I was also contacted by someone else who had information he was not at liberty to disclose. Nothing in that contact disagrees with what I just wrote.

From what I have been told and from what I read on this thread, the inflator hose had nothing to do with this accident. IMO, continuing to discuss it just gets in the way of a discussion on what really happened.
Again, the translated article that was posted in this thread near the beginning indicated she had a heart attack or stroke. Which would make sense, if it occurred while she was the surface. When we found her, she did not have her reg in her mouth and she had a half tank of air.
 
I just read through this entire thread.

Is there a link to any news articles or press releases about the incident? I googled but didn't find any.

Does Scubaboard prohibit mentioning the dive operator?
There was a translated news article in the early part of the thread, maybe it has been removed?
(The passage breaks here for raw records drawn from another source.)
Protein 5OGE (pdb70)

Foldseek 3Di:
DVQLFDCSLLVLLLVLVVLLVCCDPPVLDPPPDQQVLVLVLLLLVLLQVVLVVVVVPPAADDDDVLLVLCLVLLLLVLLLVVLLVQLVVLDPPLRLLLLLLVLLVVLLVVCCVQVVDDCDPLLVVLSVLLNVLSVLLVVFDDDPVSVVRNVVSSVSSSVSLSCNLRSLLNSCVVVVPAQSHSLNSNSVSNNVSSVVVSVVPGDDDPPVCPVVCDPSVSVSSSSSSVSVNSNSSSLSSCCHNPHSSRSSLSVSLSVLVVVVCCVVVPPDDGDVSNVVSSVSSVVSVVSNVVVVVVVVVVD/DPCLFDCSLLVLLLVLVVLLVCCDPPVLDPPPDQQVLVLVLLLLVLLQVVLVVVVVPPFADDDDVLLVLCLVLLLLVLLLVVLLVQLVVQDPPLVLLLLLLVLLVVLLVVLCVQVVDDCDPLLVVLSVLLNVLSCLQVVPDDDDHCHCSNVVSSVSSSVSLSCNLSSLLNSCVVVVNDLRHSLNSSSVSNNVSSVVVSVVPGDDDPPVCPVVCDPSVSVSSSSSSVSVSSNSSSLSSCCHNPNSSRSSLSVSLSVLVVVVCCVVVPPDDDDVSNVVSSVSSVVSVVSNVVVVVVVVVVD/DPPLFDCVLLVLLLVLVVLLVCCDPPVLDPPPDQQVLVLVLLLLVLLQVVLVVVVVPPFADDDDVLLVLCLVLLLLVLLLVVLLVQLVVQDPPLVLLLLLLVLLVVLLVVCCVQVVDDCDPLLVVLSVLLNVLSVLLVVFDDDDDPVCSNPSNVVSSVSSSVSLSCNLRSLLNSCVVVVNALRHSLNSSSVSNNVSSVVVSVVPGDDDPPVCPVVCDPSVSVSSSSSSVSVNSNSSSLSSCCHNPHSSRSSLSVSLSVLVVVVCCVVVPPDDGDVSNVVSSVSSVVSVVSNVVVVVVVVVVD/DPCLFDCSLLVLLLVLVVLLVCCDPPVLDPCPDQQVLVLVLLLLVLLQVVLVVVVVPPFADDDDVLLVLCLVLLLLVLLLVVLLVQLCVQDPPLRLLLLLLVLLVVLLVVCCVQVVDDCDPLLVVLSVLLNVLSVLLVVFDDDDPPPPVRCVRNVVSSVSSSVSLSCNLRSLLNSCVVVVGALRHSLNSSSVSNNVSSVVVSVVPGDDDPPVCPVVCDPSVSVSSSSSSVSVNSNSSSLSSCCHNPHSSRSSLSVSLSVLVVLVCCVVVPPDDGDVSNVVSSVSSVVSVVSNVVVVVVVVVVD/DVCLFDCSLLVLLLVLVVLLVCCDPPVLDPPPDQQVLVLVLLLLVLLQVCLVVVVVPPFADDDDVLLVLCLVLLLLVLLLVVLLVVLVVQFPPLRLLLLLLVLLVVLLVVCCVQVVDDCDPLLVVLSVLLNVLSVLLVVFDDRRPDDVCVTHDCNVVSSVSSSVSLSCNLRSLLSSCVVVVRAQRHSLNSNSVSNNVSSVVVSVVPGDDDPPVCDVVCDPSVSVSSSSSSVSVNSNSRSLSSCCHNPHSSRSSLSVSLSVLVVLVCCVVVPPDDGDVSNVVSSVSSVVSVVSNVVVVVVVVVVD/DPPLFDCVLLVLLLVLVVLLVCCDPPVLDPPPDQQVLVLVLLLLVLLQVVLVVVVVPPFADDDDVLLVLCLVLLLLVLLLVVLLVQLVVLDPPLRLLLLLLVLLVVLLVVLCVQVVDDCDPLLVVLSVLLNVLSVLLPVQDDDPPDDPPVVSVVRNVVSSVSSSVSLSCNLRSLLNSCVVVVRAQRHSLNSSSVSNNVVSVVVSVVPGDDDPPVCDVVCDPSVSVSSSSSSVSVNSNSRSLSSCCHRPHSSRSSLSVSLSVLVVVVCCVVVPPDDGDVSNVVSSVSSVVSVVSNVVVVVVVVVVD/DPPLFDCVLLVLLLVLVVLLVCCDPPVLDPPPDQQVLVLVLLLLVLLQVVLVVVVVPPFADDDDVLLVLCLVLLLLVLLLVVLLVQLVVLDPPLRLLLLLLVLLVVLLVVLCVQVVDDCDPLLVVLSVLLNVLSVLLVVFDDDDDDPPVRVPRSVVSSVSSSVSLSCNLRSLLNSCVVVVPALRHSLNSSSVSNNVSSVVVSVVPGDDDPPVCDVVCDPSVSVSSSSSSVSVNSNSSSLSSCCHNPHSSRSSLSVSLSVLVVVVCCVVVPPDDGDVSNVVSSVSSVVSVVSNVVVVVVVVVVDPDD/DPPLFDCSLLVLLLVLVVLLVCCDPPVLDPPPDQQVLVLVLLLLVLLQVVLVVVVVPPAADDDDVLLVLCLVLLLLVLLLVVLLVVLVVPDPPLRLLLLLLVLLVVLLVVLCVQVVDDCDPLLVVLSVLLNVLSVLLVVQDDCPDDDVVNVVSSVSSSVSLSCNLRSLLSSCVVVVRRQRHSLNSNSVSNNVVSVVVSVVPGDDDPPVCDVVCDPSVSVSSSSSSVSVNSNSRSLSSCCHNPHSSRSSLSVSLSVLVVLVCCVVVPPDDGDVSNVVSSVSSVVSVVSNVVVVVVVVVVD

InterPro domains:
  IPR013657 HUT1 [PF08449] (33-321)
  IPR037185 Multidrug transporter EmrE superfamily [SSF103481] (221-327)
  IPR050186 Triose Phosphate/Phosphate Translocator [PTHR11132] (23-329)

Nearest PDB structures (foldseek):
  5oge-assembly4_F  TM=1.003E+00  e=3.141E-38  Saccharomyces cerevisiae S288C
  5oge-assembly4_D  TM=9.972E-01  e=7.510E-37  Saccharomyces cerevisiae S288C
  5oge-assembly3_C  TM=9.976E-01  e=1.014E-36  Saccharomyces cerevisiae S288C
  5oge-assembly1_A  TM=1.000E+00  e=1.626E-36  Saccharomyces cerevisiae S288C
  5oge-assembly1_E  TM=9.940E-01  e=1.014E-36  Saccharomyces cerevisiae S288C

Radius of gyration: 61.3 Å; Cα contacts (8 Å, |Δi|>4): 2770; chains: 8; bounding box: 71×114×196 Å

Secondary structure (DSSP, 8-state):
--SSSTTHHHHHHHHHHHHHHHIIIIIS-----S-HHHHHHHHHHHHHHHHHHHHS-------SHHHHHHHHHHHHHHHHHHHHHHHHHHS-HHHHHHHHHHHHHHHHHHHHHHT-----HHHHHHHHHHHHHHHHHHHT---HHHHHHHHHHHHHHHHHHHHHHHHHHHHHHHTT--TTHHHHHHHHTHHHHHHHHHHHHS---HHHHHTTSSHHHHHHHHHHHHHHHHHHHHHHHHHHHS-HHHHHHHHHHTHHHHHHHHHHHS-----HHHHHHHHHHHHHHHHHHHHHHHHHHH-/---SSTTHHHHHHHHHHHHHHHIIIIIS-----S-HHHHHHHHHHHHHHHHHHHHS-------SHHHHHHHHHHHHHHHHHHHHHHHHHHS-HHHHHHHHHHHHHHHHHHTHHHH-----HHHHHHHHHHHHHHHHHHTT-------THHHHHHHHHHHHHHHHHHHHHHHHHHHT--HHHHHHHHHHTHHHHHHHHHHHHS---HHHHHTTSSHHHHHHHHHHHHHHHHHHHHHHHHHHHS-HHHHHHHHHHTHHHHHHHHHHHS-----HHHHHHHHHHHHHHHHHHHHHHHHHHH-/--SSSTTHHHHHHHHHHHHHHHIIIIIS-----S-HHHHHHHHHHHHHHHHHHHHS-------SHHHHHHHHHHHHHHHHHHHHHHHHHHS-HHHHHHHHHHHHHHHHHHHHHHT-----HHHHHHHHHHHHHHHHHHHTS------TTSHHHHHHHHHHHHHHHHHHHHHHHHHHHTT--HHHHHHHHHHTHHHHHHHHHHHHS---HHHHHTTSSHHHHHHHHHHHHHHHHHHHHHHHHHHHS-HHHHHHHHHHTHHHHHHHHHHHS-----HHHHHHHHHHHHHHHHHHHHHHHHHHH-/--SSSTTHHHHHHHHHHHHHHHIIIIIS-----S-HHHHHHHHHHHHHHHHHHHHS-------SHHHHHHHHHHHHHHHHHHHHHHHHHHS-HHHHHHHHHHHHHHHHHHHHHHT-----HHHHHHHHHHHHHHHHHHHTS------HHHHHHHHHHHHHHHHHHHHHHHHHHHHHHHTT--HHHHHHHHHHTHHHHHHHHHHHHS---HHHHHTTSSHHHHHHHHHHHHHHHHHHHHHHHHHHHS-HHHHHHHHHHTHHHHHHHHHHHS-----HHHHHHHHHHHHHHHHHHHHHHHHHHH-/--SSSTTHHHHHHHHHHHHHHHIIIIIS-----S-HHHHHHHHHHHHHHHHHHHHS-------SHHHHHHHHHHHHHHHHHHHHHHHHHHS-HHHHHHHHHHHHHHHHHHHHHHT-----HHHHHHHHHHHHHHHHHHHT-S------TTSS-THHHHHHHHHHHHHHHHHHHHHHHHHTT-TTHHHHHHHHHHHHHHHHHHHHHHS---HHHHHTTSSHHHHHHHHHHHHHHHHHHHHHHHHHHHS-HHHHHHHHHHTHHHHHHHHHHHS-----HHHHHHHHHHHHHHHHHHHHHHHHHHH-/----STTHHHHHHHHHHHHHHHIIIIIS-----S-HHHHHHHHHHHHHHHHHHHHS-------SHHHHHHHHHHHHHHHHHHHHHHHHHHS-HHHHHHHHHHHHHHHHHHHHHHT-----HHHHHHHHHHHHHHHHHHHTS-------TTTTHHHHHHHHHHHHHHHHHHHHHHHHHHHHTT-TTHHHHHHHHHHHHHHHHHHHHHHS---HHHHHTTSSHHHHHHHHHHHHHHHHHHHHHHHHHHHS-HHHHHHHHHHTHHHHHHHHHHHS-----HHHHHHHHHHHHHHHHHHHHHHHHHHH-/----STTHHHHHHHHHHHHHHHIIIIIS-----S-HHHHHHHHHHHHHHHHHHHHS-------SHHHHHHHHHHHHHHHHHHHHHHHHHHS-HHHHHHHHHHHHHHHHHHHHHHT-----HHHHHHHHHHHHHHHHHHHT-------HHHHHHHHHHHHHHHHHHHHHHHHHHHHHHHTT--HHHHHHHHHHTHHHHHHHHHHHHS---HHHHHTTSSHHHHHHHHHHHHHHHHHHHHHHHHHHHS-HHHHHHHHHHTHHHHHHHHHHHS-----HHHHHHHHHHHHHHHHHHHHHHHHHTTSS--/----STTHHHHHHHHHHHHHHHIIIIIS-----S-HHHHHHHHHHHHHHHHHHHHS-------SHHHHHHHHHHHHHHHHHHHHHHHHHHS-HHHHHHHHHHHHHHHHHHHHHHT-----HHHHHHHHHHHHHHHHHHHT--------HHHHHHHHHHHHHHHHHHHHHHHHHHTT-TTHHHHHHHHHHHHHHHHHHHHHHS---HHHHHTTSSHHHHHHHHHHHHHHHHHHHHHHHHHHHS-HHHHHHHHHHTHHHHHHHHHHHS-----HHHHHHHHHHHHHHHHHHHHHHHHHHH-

I will try to find it again.
 
I just read through this entire thread.

Is there a link to any news articles or press releases about the incident? I googled but didn't find any.
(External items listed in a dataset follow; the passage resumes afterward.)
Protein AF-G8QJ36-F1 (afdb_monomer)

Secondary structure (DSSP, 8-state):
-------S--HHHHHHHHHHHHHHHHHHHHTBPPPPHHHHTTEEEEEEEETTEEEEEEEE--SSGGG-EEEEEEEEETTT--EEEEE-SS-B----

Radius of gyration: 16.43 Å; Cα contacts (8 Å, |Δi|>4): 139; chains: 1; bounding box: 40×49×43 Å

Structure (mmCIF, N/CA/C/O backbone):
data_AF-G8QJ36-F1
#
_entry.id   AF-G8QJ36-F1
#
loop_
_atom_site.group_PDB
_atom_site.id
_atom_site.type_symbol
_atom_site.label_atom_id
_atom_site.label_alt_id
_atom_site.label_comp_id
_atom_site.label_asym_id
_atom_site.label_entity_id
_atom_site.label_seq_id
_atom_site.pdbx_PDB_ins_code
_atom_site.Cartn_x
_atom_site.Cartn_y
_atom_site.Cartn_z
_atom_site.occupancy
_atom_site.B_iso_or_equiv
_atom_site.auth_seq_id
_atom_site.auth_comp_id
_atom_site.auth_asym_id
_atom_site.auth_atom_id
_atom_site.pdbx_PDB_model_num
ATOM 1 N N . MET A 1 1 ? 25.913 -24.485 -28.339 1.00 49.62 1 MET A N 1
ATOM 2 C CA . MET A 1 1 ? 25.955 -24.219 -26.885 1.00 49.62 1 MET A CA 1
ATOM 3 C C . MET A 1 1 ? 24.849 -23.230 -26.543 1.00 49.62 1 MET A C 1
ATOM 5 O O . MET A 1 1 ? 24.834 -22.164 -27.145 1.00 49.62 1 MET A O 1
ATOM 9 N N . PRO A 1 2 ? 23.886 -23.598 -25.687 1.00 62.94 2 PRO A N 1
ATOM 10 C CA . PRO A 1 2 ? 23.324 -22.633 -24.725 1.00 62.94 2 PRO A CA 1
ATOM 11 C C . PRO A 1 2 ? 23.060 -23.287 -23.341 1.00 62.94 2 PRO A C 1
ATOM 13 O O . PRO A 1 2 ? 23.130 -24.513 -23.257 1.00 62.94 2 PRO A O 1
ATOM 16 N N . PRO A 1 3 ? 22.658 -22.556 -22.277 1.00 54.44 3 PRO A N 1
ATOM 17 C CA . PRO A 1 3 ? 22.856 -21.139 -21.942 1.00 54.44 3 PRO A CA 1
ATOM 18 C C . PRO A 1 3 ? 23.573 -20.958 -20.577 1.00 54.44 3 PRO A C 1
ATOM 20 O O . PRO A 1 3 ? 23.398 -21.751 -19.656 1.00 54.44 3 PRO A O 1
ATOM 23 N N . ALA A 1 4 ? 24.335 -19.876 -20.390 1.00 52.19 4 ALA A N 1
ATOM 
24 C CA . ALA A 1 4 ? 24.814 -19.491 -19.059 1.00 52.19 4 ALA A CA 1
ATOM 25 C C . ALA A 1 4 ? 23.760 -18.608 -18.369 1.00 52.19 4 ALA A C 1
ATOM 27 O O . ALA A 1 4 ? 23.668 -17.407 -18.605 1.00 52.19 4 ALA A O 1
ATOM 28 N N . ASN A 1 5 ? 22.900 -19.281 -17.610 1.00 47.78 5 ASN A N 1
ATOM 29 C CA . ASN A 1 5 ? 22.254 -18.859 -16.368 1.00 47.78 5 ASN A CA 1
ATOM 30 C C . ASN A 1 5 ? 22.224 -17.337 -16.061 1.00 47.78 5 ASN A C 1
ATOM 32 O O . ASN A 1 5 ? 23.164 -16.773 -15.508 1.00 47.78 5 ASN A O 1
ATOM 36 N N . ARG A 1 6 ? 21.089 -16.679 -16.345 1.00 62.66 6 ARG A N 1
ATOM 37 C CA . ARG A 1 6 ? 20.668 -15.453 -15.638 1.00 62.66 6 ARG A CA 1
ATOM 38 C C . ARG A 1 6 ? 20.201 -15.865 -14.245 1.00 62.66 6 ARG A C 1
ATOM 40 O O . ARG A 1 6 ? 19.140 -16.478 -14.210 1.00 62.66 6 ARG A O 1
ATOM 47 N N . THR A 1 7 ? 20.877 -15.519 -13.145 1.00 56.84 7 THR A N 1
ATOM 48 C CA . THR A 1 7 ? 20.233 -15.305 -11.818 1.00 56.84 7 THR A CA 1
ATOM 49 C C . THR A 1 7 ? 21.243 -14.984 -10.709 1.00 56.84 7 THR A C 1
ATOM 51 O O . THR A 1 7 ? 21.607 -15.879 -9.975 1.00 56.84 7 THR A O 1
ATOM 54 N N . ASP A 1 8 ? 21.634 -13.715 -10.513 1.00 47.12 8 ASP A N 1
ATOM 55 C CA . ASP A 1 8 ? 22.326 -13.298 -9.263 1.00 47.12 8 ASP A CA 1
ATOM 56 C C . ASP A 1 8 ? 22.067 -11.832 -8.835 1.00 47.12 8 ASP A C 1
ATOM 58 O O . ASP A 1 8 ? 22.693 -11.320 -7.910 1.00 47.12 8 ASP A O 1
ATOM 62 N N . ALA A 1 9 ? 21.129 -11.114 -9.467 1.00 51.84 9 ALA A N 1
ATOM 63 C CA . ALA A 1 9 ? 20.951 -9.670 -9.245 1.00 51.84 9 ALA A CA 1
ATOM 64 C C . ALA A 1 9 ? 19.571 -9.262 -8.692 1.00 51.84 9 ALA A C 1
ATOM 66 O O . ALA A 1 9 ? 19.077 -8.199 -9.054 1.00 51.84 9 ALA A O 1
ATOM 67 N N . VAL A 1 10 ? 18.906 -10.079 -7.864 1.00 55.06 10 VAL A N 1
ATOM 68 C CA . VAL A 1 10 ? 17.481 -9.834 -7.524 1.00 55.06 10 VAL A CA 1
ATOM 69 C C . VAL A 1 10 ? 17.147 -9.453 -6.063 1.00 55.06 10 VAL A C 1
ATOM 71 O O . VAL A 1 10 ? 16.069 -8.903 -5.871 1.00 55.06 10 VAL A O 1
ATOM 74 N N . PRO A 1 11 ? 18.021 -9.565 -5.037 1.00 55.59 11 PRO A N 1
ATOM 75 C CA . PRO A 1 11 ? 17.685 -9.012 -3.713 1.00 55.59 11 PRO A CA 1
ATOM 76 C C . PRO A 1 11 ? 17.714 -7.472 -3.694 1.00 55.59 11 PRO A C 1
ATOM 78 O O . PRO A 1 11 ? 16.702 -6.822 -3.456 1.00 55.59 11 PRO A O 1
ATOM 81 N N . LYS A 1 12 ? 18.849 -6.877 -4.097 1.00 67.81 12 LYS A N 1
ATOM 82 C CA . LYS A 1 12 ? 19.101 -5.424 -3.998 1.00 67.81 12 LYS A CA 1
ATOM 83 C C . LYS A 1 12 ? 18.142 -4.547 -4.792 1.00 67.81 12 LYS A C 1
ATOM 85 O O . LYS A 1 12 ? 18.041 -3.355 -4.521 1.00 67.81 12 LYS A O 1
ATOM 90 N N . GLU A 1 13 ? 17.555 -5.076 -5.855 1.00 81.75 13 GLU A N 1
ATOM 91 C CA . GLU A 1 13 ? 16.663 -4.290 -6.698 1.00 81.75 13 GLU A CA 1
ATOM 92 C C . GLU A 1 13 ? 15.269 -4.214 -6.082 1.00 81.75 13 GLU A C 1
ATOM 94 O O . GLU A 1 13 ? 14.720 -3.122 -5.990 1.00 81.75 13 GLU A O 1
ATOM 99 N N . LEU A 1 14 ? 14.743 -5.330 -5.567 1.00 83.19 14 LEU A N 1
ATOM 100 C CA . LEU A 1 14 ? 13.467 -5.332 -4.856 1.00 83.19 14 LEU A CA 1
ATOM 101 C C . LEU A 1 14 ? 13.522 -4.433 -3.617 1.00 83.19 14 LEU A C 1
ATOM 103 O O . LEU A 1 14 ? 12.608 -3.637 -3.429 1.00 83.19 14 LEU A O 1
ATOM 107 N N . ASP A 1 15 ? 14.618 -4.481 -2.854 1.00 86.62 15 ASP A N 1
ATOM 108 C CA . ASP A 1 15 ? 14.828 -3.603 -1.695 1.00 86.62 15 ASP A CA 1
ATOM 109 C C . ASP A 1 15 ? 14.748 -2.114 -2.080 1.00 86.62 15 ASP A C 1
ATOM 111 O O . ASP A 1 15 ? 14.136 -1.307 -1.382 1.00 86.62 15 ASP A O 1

Does Scubaboard prohibit mentioning the dive operator?
Page 2, a post from Lionfish Eater has a translated (badly) article that looks like a news paper published it.
 
Again, the translated article that was posted in this thread near the beginning indicated she had a heart attack or stroke. Which would make sense, if it occurred while she was the surface. When we found her, she did not have her reg in her mouth and she had a half tank of air.
I don't know how anyone could have know that she suffered a heart attack or a stroke without an autopsy having been performed and access to that information....especially since no one was at the surface with her to observe her and/or talk to her about what she was experiencing. The local newspapers here are not above making stuff up. Given the absence of observable gross external injuries, about all you can rule out is that she wasn't attacked by a shark or chewed up by propellers.
 
I don't know how anyone could have know that she suffered a heart attack or a stroke without an autopsy having been performed and access to that information....especially since no one was at the surface with her to observe her and/or talk to her about what she was experiencing. The local newspapers here are not above making stuff up. Given the absence of observable gross external injuries, about all you can rule out is that she wasn't attacked by a shark or chewed up by propellers.

If there was no sign of external injury, she could have been knocked on the head unconscious by a boat, since no SMB floating near the spot she went to the bottom.